June 21, 2016, PNLR E-Newsletter
Negligent chemotherapy treatment
The plaintiff, who needs a heart transplant as a result of heart failure brought on by an overdose of chemotherapy drugs, alleged a doctor, his practice, and a hospital were liable for negligent administration of her chemotherapy. The parties settled for $12 million. Rogers v. Mathey.
Jessica Rogers, a 22-year-old college student, was diagnosed with Ewing’s sarcoma. A Seattle oncologist recommended that she undergo four cycles of chemotherapy—consisting of vincristine, doxorubicin, and cyclophosphamide (VAC) alternating with ifosfamide and etoposide (IE)—to shrink the tumor, surgery to remove it, and postoperative chemotherapy. The maximum dosage of doxorubicin under this protocol was 375 mg/m2. Rogers, who wished to have treatment close to her home north of the city, then consulted oncologist Bruce Mathey, who worked at North Puget Cancer Center, which is operated by United General Hospital.
During the next 11 months, Mathey administered nine cycles of VAC, including 675 mg/m2 of doxorubicin, and eight courses of IE. Rogers later developed doxorubicin-induced heart failure, necessitating extensive hospitalizations and multiple surgeries, one of which was an attempt to save her life. Now 28, she needs a heart transplant.

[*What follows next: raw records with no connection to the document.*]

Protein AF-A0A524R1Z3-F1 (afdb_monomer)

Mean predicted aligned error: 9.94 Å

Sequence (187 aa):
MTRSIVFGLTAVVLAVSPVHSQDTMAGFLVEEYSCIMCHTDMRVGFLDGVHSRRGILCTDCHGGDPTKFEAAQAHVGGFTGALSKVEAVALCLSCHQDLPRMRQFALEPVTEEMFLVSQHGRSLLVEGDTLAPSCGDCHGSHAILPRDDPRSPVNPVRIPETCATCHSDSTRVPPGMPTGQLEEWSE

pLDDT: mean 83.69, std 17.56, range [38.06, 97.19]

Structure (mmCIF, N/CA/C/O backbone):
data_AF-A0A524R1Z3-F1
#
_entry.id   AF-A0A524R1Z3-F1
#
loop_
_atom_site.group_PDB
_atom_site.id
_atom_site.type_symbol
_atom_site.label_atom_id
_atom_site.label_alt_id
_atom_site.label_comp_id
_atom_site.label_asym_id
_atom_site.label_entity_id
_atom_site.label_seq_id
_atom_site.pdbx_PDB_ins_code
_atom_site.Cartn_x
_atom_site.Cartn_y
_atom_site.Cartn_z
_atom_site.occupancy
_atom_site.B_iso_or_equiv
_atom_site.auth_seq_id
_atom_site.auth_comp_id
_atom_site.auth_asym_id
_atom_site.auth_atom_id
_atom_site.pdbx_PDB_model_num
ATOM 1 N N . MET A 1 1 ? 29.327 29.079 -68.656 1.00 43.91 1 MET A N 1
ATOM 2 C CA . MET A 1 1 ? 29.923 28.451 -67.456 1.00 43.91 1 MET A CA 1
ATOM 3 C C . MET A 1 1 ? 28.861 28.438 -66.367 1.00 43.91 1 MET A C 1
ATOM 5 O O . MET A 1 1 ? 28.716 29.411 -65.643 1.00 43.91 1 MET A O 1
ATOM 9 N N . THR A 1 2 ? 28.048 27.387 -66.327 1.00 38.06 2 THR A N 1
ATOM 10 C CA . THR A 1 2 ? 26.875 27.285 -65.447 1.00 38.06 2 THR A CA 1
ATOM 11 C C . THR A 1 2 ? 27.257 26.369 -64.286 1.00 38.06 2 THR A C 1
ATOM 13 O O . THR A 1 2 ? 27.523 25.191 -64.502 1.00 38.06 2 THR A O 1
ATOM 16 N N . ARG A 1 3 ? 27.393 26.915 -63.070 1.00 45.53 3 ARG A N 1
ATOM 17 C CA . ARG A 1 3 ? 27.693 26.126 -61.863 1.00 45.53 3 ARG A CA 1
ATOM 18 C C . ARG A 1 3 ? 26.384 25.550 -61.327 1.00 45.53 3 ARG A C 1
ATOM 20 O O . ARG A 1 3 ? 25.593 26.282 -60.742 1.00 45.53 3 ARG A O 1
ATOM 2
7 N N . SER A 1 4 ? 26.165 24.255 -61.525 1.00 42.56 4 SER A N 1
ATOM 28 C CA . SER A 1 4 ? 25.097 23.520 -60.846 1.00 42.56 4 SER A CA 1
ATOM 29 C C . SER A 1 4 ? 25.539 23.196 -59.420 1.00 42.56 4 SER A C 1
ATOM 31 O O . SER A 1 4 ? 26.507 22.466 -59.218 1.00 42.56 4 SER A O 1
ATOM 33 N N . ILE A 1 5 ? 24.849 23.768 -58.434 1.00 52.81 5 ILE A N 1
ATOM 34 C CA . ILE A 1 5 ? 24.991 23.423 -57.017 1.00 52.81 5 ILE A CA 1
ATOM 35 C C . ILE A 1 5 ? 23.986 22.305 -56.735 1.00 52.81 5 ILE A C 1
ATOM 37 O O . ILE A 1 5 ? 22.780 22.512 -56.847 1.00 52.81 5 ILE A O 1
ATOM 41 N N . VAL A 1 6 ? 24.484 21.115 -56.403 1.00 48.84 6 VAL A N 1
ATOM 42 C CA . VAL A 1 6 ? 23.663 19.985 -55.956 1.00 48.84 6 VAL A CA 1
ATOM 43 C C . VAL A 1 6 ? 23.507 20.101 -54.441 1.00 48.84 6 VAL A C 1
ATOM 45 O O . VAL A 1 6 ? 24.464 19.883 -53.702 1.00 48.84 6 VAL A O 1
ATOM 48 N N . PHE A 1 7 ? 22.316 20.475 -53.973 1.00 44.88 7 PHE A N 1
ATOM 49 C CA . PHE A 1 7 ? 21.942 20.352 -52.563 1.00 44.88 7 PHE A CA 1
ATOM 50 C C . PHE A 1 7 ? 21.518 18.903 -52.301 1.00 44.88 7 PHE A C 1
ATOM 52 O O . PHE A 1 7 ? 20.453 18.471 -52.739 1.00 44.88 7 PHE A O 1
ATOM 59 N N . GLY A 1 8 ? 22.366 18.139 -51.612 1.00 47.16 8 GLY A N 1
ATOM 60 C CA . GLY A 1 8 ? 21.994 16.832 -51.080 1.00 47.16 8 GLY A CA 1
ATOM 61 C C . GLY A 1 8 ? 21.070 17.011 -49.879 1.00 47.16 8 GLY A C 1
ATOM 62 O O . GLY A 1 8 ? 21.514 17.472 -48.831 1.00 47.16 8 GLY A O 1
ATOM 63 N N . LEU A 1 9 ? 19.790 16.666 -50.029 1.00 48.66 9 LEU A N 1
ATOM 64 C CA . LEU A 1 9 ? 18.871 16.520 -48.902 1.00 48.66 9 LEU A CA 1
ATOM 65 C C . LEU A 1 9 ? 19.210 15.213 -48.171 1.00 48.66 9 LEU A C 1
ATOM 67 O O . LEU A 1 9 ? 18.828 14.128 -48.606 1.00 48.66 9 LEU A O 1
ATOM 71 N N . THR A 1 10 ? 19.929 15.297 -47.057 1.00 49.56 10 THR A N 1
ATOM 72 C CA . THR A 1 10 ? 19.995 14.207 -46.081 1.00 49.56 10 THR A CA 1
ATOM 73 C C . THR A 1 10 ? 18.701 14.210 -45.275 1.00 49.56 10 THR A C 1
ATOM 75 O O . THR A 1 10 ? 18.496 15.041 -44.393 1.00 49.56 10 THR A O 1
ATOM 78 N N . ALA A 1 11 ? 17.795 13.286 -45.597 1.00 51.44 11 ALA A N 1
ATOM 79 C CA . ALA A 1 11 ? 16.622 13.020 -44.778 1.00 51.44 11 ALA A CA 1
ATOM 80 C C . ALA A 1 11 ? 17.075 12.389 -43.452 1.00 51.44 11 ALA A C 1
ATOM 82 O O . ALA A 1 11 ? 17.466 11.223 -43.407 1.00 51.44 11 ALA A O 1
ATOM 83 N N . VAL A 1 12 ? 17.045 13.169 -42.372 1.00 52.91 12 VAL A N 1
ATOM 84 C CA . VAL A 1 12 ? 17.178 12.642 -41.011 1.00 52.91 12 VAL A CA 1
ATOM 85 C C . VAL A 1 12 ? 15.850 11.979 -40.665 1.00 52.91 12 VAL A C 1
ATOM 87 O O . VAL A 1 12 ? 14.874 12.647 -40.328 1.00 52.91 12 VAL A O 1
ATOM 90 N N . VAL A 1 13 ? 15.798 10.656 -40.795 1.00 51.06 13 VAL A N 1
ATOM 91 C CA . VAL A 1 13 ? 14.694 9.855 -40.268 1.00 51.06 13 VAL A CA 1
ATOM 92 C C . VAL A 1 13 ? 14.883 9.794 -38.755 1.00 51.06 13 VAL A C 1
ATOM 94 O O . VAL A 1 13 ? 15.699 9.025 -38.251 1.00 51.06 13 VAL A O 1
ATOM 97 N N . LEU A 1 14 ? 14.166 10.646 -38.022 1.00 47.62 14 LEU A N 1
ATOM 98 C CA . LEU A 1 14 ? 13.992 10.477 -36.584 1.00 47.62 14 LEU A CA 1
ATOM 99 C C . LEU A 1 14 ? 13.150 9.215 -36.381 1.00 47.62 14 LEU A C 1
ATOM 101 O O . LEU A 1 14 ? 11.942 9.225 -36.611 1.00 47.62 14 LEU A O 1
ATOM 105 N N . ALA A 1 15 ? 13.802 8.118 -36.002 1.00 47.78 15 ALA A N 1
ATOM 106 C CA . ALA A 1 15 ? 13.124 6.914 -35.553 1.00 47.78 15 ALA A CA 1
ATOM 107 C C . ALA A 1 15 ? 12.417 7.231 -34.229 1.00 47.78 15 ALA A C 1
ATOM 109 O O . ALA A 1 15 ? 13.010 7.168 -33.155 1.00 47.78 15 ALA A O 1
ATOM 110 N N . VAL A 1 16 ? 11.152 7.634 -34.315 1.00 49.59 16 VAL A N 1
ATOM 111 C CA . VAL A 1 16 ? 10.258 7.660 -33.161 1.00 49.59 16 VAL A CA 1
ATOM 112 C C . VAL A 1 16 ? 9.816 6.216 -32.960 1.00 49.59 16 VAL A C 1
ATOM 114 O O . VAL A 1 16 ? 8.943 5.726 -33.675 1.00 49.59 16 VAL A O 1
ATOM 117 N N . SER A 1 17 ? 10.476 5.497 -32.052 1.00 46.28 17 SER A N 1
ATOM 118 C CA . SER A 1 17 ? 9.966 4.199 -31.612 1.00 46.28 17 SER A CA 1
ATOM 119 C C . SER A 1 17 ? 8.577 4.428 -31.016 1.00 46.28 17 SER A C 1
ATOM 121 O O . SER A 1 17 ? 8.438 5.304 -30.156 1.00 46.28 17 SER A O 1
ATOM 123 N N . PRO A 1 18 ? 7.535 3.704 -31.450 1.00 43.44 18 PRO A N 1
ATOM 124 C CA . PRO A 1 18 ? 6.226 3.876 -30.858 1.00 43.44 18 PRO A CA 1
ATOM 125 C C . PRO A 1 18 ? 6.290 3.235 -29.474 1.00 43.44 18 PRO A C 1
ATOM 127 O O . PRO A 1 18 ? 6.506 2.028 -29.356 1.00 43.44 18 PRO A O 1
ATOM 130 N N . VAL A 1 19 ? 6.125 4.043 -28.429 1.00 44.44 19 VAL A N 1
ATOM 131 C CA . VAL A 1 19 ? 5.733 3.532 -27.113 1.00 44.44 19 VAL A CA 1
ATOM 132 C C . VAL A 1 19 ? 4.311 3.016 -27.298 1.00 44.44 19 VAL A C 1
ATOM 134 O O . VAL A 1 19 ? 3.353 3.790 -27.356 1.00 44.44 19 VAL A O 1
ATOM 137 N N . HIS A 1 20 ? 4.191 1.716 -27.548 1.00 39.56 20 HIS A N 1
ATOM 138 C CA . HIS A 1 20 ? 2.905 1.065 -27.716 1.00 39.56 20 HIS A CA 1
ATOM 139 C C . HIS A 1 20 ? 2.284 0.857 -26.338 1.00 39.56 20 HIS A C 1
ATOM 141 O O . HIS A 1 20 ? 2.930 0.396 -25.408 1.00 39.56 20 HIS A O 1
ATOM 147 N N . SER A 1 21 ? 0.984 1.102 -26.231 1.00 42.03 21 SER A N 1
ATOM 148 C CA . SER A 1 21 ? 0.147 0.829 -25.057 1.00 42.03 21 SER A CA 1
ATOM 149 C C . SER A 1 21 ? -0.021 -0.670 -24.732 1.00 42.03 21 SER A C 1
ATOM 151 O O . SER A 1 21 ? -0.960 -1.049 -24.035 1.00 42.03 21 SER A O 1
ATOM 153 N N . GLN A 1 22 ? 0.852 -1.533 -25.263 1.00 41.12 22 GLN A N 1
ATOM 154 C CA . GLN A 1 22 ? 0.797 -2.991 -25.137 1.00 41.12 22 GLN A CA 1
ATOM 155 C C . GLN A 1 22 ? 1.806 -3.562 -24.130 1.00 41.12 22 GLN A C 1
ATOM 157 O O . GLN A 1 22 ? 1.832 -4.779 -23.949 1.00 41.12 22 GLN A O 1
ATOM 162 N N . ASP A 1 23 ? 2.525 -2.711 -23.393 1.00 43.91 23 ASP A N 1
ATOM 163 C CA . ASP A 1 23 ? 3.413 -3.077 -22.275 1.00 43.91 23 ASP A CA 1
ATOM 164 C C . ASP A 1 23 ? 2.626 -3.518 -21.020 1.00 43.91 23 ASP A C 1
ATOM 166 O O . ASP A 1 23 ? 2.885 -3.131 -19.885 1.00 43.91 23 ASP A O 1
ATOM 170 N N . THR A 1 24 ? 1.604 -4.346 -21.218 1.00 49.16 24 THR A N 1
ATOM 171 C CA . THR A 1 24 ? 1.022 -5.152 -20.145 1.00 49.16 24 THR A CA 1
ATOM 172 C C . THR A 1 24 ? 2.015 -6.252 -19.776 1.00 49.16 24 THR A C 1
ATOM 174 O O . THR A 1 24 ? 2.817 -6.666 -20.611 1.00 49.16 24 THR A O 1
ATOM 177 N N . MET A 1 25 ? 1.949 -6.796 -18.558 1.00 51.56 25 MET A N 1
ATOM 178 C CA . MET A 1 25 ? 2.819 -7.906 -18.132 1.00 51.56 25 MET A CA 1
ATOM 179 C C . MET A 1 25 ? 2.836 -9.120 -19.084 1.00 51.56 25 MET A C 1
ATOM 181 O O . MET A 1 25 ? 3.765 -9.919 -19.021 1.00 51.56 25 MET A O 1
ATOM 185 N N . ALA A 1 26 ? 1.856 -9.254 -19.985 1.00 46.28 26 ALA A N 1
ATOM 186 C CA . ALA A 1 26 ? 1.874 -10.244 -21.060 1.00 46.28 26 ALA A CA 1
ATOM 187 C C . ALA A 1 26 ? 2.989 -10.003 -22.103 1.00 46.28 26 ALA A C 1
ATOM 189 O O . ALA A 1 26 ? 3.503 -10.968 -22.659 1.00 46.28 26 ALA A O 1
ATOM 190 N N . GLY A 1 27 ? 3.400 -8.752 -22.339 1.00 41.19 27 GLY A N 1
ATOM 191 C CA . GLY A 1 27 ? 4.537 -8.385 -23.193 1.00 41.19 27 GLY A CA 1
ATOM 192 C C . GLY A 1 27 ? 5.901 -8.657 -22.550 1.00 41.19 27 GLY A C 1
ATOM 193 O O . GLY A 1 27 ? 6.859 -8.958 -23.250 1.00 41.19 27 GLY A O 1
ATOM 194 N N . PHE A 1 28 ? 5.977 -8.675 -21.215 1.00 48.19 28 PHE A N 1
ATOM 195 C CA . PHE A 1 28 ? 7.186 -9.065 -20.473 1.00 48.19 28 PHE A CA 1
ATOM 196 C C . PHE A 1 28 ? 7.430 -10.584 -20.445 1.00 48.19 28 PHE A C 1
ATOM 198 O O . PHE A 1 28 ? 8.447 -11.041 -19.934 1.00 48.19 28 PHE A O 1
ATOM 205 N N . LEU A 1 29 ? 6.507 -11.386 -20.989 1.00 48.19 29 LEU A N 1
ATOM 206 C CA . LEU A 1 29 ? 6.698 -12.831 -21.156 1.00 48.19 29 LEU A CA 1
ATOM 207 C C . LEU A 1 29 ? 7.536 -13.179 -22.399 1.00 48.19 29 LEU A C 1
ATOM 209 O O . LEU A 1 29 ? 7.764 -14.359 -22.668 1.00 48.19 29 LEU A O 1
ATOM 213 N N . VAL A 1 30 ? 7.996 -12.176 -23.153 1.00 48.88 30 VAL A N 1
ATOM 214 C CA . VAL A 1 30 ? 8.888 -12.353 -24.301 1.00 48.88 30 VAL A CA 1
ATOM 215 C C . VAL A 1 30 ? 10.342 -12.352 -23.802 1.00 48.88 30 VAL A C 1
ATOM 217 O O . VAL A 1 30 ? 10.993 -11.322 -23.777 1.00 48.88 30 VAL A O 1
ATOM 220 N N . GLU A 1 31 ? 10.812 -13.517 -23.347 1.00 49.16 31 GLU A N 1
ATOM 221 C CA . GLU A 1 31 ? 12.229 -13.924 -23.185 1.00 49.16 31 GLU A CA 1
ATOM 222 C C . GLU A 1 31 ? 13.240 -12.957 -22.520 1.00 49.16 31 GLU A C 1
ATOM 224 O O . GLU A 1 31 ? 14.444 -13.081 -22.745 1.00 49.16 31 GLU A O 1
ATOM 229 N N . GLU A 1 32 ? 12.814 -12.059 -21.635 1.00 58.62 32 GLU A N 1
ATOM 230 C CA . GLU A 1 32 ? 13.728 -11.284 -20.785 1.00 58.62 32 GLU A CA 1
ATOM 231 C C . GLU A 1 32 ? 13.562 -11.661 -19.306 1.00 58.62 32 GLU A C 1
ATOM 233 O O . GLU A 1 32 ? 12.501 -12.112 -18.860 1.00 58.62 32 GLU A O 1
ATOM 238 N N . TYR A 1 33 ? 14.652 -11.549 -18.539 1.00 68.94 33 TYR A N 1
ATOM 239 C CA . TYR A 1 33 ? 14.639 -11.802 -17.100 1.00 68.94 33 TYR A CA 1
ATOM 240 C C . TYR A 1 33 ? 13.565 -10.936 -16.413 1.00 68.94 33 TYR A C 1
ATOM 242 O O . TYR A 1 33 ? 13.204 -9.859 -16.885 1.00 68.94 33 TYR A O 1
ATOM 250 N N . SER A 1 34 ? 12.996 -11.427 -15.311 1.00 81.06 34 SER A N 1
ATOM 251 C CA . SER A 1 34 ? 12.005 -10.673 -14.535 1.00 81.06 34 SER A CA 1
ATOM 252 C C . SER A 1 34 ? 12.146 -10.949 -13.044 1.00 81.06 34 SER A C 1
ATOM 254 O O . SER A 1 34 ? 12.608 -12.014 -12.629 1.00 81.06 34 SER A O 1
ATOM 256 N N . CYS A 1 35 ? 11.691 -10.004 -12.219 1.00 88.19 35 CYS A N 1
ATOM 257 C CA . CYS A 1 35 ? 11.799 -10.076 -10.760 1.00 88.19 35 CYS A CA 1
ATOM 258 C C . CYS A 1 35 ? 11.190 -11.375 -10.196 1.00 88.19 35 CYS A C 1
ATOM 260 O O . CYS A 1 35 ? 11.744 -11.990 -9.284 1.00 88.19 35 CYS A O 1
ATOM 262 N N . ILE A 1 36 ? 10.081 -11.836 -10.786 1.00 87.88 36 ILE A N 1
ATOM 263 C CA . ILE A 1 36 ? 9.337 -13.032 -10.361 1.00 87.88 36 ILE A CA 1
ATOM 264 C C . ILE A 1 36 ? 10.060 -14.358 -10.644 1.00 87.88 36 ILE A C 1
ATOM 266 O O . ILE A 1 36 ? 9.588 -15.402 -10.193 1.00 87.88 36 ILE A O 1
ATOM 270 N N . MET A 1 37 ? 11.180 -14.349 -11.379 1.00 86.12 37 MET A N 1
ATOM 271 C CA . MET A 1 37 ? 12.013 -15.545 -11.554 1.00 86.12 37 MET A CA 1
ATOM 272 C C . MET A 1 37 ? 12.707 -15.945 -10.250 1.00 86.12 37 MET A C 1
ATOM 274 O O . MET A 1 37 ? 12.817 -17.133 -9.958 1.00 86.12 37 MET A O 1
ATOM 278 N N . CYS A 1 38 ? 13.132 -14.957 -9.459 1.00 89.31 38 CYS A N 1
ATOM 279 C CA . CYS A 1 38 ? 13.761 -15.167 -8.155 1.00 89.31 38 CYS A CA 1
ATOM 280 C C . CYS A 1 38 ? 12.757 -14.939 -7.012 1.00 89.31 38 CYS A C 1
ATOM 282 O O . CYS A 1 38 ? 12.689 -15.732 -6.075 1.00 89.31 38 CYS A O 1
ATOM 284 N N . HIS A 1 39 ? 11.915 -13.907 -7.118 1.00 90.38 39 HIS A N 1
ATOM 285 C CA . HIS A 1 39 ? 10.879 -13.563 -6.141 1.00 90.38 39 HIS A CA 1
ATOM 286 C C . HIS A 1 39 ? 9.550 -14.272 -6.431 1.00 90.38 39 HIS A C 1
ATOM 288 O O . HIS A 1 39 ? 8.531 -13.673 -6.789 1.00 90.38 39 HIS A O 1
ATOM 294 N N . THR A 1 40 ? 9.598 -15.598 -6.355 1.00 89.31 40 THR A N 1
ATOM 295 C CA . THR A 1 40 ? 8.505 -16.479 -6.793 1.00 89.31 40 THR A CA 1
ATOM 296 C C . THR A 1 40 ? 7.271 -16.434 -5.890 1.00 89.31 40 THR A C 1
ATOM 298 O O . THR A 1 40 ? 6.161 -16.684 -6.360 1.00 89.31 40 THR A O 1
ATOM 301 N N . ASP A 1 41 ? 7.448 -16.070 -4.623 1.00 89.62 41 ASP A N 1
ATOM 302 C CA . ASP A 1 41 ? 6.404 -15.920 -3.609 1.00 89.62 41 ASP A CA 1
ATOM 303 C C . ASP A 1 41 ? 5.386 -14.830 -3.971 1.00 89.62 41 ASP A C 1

Rogers sued Mathey, his practice, and United General, alleging negligent administration of chemotherapy, particularly the excessive dose of doxorubicin. The plaintiff claimed that Mathey had never treated Ewing’s sarcoma and was unfamiliar with any protocol that allowed for such a dosage of doxorubicin.
The parties settled for $12 million, the defendants’ policy limits. The hospital paid $10 million, and Mathey and his practice each paid $1 million.
Citation: Rogers v. Mathey, No. 14-2-00629-5 (Wash. Super. Ct. Skagit Cnty. May 3, 2016).
Plaintiff counsel: AAJ member Robert N. Gellatly, Seattle.